Let me ask you a simple question.

Can the outcome of a friend-or-foe identification – e.g. that of an aircraft – be represented with a Boolean type?

What could be easier, at first glance, – the aircraft is either friend or foe, right?

Wrong. There are at least two more possible outcomes: “the aircraft has not been positively identified (can be either friend or foe),” and “no aircraft has ultimately been found.” Those two outcomes are of no less importance than the ‘primary’ ones, and, being ignored, may lead to erroneous or even catastrophic decisions.

If you answered yes, don’t be too hard on yourself. The human brain is a skilful optimizer. Despite being often referred to as ‘intelligent’, when left to its own devices it actually does everything in its power to think less. It operates an impressive arsenal of corner cutting techniques, such as question substitution, simplification, framing, priming, and around a hundred of others to avoid the actual thinking in favour of pattern-based decisions.

And this doesn’t marry well with Boolean type. The problem of Boolean is that it offers an illusion of an obvious answer, suggesting a simple choice between two options where there is no actual choice, or where there might be something besides that choice.

Working hard on optimizing its decision making process, our brain celebrates the chance to substitute the whole set of outcomes with an easier choice between two opposites: yes-or-no, friend-or-foe, right-or-left, good-or-bad, a-boy-or-a-girl. Inspired by simplicity of the answer, the analytic part of our brain gives up and accepts the choice – even if the opposites together only comprise so much of the whole variety of the outcomes.

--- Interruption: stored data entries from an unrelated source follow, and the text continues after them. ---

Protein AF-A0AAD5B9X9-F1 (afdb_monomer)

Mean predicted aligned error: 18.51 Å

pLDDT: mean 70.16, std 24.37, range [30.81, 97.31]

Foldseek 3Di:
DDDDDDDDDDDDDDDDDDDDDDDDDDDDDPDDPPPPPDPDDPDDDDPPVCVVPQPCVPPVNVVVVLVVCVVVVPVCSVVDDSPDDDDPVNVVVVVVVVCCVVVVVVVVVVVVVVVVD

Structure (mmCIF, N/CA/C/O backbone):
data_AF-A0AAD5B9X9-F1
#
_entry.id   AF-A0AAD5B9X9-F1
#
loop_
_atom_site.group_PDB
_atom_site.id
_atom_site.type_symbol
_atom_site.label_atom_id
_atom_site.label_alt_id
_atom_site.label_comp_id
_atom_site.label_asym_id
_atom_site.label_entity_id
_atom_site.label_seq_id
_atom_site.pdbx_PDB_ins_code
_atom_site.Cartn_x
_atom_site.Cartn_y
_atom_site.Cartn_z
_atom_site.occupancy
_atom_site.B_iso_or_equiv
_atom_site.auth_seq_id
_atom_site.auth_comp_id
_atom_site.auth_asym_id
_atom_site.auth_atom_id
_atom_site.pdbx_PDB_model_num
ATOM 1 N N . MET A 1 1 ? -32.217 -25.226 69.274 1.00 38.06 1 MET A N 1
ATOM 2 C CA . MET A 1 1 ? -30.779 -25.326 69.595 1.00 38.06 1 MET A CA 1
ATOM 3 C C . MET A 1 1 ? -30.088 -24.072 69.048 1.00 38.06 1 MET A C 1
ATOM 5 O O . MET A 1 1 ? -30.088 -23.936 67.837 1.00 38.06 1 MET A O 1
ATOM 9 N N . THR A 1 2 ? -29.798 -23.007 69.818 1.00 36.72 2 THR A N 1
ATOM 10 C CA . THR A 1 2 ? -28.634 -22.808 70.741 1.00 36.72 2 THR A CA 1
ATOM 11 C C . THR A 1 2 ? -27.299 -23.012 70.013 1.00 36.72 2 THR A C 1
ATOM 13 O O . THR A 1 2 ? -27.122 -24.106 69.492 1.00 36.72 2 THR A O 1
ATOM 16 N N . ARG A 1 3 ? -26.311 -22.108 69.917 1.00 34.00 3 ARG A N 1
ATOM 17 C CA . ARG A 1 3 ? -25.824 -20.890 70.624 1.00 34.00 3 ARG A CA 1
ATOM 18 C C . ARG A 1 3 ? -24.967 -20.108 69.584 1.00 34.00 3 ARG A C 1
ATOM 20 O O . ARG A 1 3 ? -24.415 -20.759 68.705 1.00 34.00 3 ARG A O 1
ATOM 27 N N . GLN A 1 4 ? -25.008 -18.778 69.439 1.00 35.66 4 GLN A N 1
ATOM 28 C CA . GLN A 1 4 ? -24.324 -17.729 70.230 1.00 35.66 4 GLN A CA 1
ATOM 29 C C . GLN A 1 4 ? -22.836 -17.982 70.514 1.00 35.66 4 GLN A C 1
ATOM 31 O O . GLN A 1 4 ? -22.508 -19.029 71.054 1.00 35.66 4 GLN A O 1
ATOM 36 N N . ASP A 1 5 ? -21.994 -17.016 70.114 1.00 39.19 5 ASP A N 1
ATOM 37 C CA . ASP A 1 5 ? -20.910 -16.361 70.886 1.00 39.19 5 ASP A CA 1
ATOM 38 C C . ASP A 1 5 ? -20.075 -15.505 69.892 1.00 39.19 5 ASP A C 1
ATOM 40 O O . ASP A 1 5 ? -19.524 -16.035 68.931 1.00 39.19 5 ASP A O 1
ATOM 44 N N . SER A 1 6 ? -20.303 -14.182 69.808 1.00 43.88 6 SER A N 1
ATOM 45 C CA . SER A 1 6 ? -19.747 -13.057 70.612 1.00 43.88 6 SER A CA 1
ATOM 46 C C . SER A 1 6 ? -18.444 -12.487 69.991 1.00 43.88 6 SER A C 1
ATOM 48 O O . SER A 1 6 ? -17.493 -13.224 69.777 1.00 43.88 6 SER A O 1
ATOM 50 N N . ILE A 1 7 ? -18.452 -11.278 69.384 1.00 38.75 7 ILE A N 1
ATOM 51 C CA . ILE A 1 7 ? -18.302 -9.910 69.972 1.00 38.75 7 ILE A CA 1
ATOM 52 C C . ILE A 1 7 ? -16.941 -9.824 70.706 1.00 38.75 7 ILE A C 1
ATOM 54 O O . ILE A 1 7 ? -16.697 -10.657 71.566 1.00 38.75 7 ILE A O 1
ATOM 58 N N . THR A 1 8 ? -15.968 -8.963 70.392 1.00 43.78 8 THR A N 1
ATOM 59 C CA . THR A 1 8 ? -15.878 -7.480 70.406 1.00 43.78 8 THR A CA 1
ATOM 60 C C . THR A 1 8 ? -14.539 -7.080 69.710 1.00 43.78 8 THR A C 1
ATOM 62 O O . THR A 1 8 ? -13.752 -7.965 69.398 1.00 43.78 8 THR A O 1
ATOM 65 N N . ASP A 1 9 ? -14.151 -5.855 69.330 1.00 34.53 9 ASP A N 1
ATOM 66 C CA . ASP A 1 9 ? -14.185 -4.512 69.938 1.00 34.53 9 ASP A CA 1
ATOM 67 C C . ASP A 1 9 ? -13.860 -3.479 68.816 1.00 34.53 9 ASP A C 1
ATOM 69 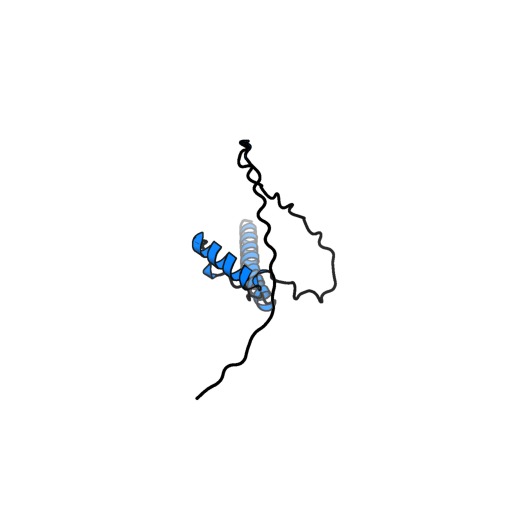O O . ASP A 1 9 ? -13.045 -3.770 67.946 1.00 34.53 9 ASP A O 1
ATOM 73 N N . SER A 1 10 ? -14.590 -2.362 68.654 1.00 40.28 10 SER A N 1
ATOM 74 C CA . SER A 1 10 ? -14.364 -1.044 69.304 1.00 40.28 10 SER A CA 1
ATOM 75 C C . SER A 1 10 ? -13.135 -0.296 68.710 1.00 40.28 10 SER A C 1
ATOM 77 O O . SER A 1 10 ? -12.103 -0.911 68.498 1.00 40.28 10 SER A O 1
ATOM 79 N N . VAL A 1 11 ? -13.088 0.999 68.372 1.00 37.19 11 VAL A N 1
ATOM 80 C CA . VAL A 1 11 ? -13.877 2.193 68.692 1.00 37.19 11 VAL A CA 1
ATOM 81 C C . VAL A 1 11 ? -13.513 3.314 67.692 1.00 37.19 11 VAL A C 1
ATOM 83 O O . VAL A 1 11 ? -12.362 3.467 67.303 1.00 37.19 11 VAL A O 1
ATOM 86 N N . SER A 1 12 ? -14.546 4.080 67.324 1.00 34.06 12 SER A N 1
ATOM 87 C CA . SER A 1 12 ? -14.648 5.527 67.044 1.00 34.06 12 SER A CA 1
ATOM 88 C C . SER A 1 12 ? -13.389 6.380 66.808 1.00 34.06 12 SER A C 1
ATOM 90 O O . SER A 1 12 ? -12.480 6.406 67.633 1.00 34.06 12 SER A O 1
ATOM 92 N N . SER A 1 13 ? -13.470 7.296 65.834 1.00 32.50 13 SER A N 1
ATOM 93 C CA . SER A 1 13 ? -13.528 8.735 66.156 1.00 32.50 13 SER A CA 1
ATOM 94 C C . SER A 1 13 ? -13.999 9.578 64.970 1.00 32.50 13 SER A C 1
ATOM 96 O O . SER A 1 13 ? -13.459 9.522 63.869 1.00 32.50 13 SER A O 1
ATOM 98 N N . ASN A 1 14 ? -15.027 10.373 65.251 1.00 43.56 14 ASN A N 1
ATOM 99 C CA . ASN A 1 14 ? -15.566 11.446 64.429 1.00 43.56 14 ASN A CA 1
ATOM 100 C C . ASN A 1 14 ? -14.523 12.554 64.222 1.00 43.56 14 ASN A C 1
ATOM 102 O O . ASN A 1 14 ? -13.780 12.857 65.153 1.00 43.56 14 ASN A O 1
ATOM 106 N N . ASN A 1 15 ? -14.580 13.269 63.096 1.00 41.66 15 ASN A N 1
ATOM 107 C CA . ASN A 1 15 ? -14.485 14.725 63.183 1.00 41.66 15 ASN A CA 1
ATOM 108 C C . ASN A 1 15 ? -15.099 15.422 61.967 1.00 41.66 15 ASN A C 1
ATOM 110 O O . ASN A 1 15 ? -14.536 15.471 60.878 1.00 41.66 15 ASN A O 1
ATOM 114 N N . SER A 1 16 ? -16.277 15.986 62.197 1.00 34.41 16 SER A N 1
ATOM 115 C CA . SER A 1 16 ? -16.866 17.061 61.414 1.00 34.41 16 SER A CA 1
ATOM 116 C C . SER A 1 16 ? -16.162 18.376 61.756 1.00 34.41 16 SER A C 1
ATOM 118 O O . SER A 1 16 ? -16.207 18.809 62.906 1.00 34.41 16 SER A O 1
ATOM 120 N N . LEU A 1 17 ? -15.574 19.040 60.761 1.00 34.53 17 LEU A N 1
ATOM 121 C CA . LEU A 1 17 ? -15.242 20.461 60.837 1.00 34.53 17 LEU A CA 1
ATOM 122 C C . LEU A 1 17 ? -16.105 21.209 59.823 1.00 34.53 17 LEU A C 1
ATOM 124 O O . LEU A 1 17 ? -15.897 21.120 58.617 1.00 34.53 17 LEU A O 1
ATOM 128 N N . ASN A 1 18 ? -17.086 21.940 60.348 1.00 39.31 18 ASN A N 1
ATOM 129 C CA . ASN A 1 18 ? -17.733 23.033 59.639 1.00 39.31 18 ASN A CA 1
ATOM 130 C C . ASN A 1 18 ? -16.731 24.184 59.513 1.00 39.31 18 ASN A C 1
ATOM 132 O O . ASN A 1 18 ? -16.160 24.605 60.518 1.00 39.31 18 ASN A O 1
ATOM 136 N N . TYR A 1 19 ? -16.597 24.746 58.315 1.00 30.81 19 TYR A N 1
ATOM 137 C CA . TYR A 1 19 ? -16.125 26.114 58.140 1.00 30.81 19 TYR A CA 1
ATOM 138 C C . TYR A 1 19 ? -17.082 26.865 57.219 1.00 30.81 19 TYR A C 1
ATOM 140 O O . TYR A 1 19 ? -17.550 26.345 56.208 1.00 30.81 19 TYR A O 1
ATOM 148 N N . SER A 1 20 ? -17.420 28.064 57.679 1.00 34.00 20 SER A N 1
ATOM 149 C CA . SER A 1 20 ? -18.419 28.972 57.131 1.00 34.00 20 SER A CA 1
ATOM 150 C C . SER A 1 20 ? -17.920 29.696 55.876 1.00 34.00 20 SER A C 1
ATOM 152 O O . SER A 1 20 ? -16.717 29.783 55.644 1.00 34.00 20 SER A O 1
ATOM 154 N N . SER A 1 21 ? -18.893 30.209 55.121 1.00 36.66 21 SER A N 1
ATOM 155 C CA . SER A 1 21 ? -18.860 30.993 53.879 1.00 36.66 21 SER A CA 1
ATOM 156 C C . SER A 1 21 ? -17.602 31.806 53.557 1.00 36.66 21 SER A C 1
ATOM 158 O O . SER A 1 21 ? -17.113 32.535 54.410 1.00 36.66 21 SER A O 1
ATOM 160 N N . ASP A 1 22 ? -17.245 31.852 52.267 1.00 31.47 22 ASP A N 1
ATOM 161 C CA . ASP A 1 22 ? -17.194 33.129 51.541 1.00 31.47 22 ASP A CA 1
ATOM 162 C C . ASP A 1 22 ? -17.197 32.955 50.010 1.00 31.47 22 ASP A C 1
ATOM 164 O O . ASP A 1 22 ? -16.568 32.062 49.445 1.00 31.47 22 ASP A O 1
ATOM 168 N N . ASN A 1 23 ? -17.957 33.829 49.348 1.00 43.69 23 ASN A N 1
ATOM 169 C CA . ASN A 1 23 ? -18.090 33.953 47.896 1.00 43.69 23 ASN A CA 1
ATOM 170 C C . ASN A 1 23 ? -16.756 34.332 47.234 1.00 43.69 23 ASN A C 1
ATOM 172 O O . ASN A 1 23 ? -16.106 35.276 47.684 1.00 43.69 23 ASN A O 1
ATOM 176 N N . LYS A 1 24 ? -16.448 33.732 46.075 1.00 30.91 24 LYS A N 1
ATOM 177 C CA . LYS A 1 24 ? -15.845 34.441 44.933 1.00 30.91 24 LYS A CA 1
ATOM 178 C C . LYS A 1 24 ? -15.988 33.638 43.638 1.00 30.91 24 LYS A C 1
ATOM 180 O O . LYS A 1 24 ? -15.416 32.567 43.479 1.00 30.91 24 LYS A O 1
ATOM 185 N N . ASP A 1 25 ? -16.776 34.220 42.744 1.00 41.00 25 ASP A N 1
ATOM 186 C CA . ASP A 1 25 ? -16.823 33.995 41.302 1.00 41.00 25 ASP A CA 1
ATOM 187 C C . ASP A 1 25 ? -15.417 33.840 40.704 1.00 41.00 25 ASP A C 1
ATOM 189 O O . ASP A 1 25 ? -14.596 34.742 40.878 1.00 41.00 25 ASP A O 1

Development environments kindly assist the irrational part of our brain by providing the tools. I find it amusing that in line with the evolution of programming languages Boolean was given an increasingly significant presence: from none in assembly language, through int-emulated surrogate in C, to a dedicated type in C# and Java. That is, as software developers had to deal with questions more and more vague, the development frameworks kindly offered answers more and more simple.

“Wait,”, a smart programmer would say, “and what about exceptions? What about nullable types? Aren’t those supposed to deal with everything that goes beyond true and false?”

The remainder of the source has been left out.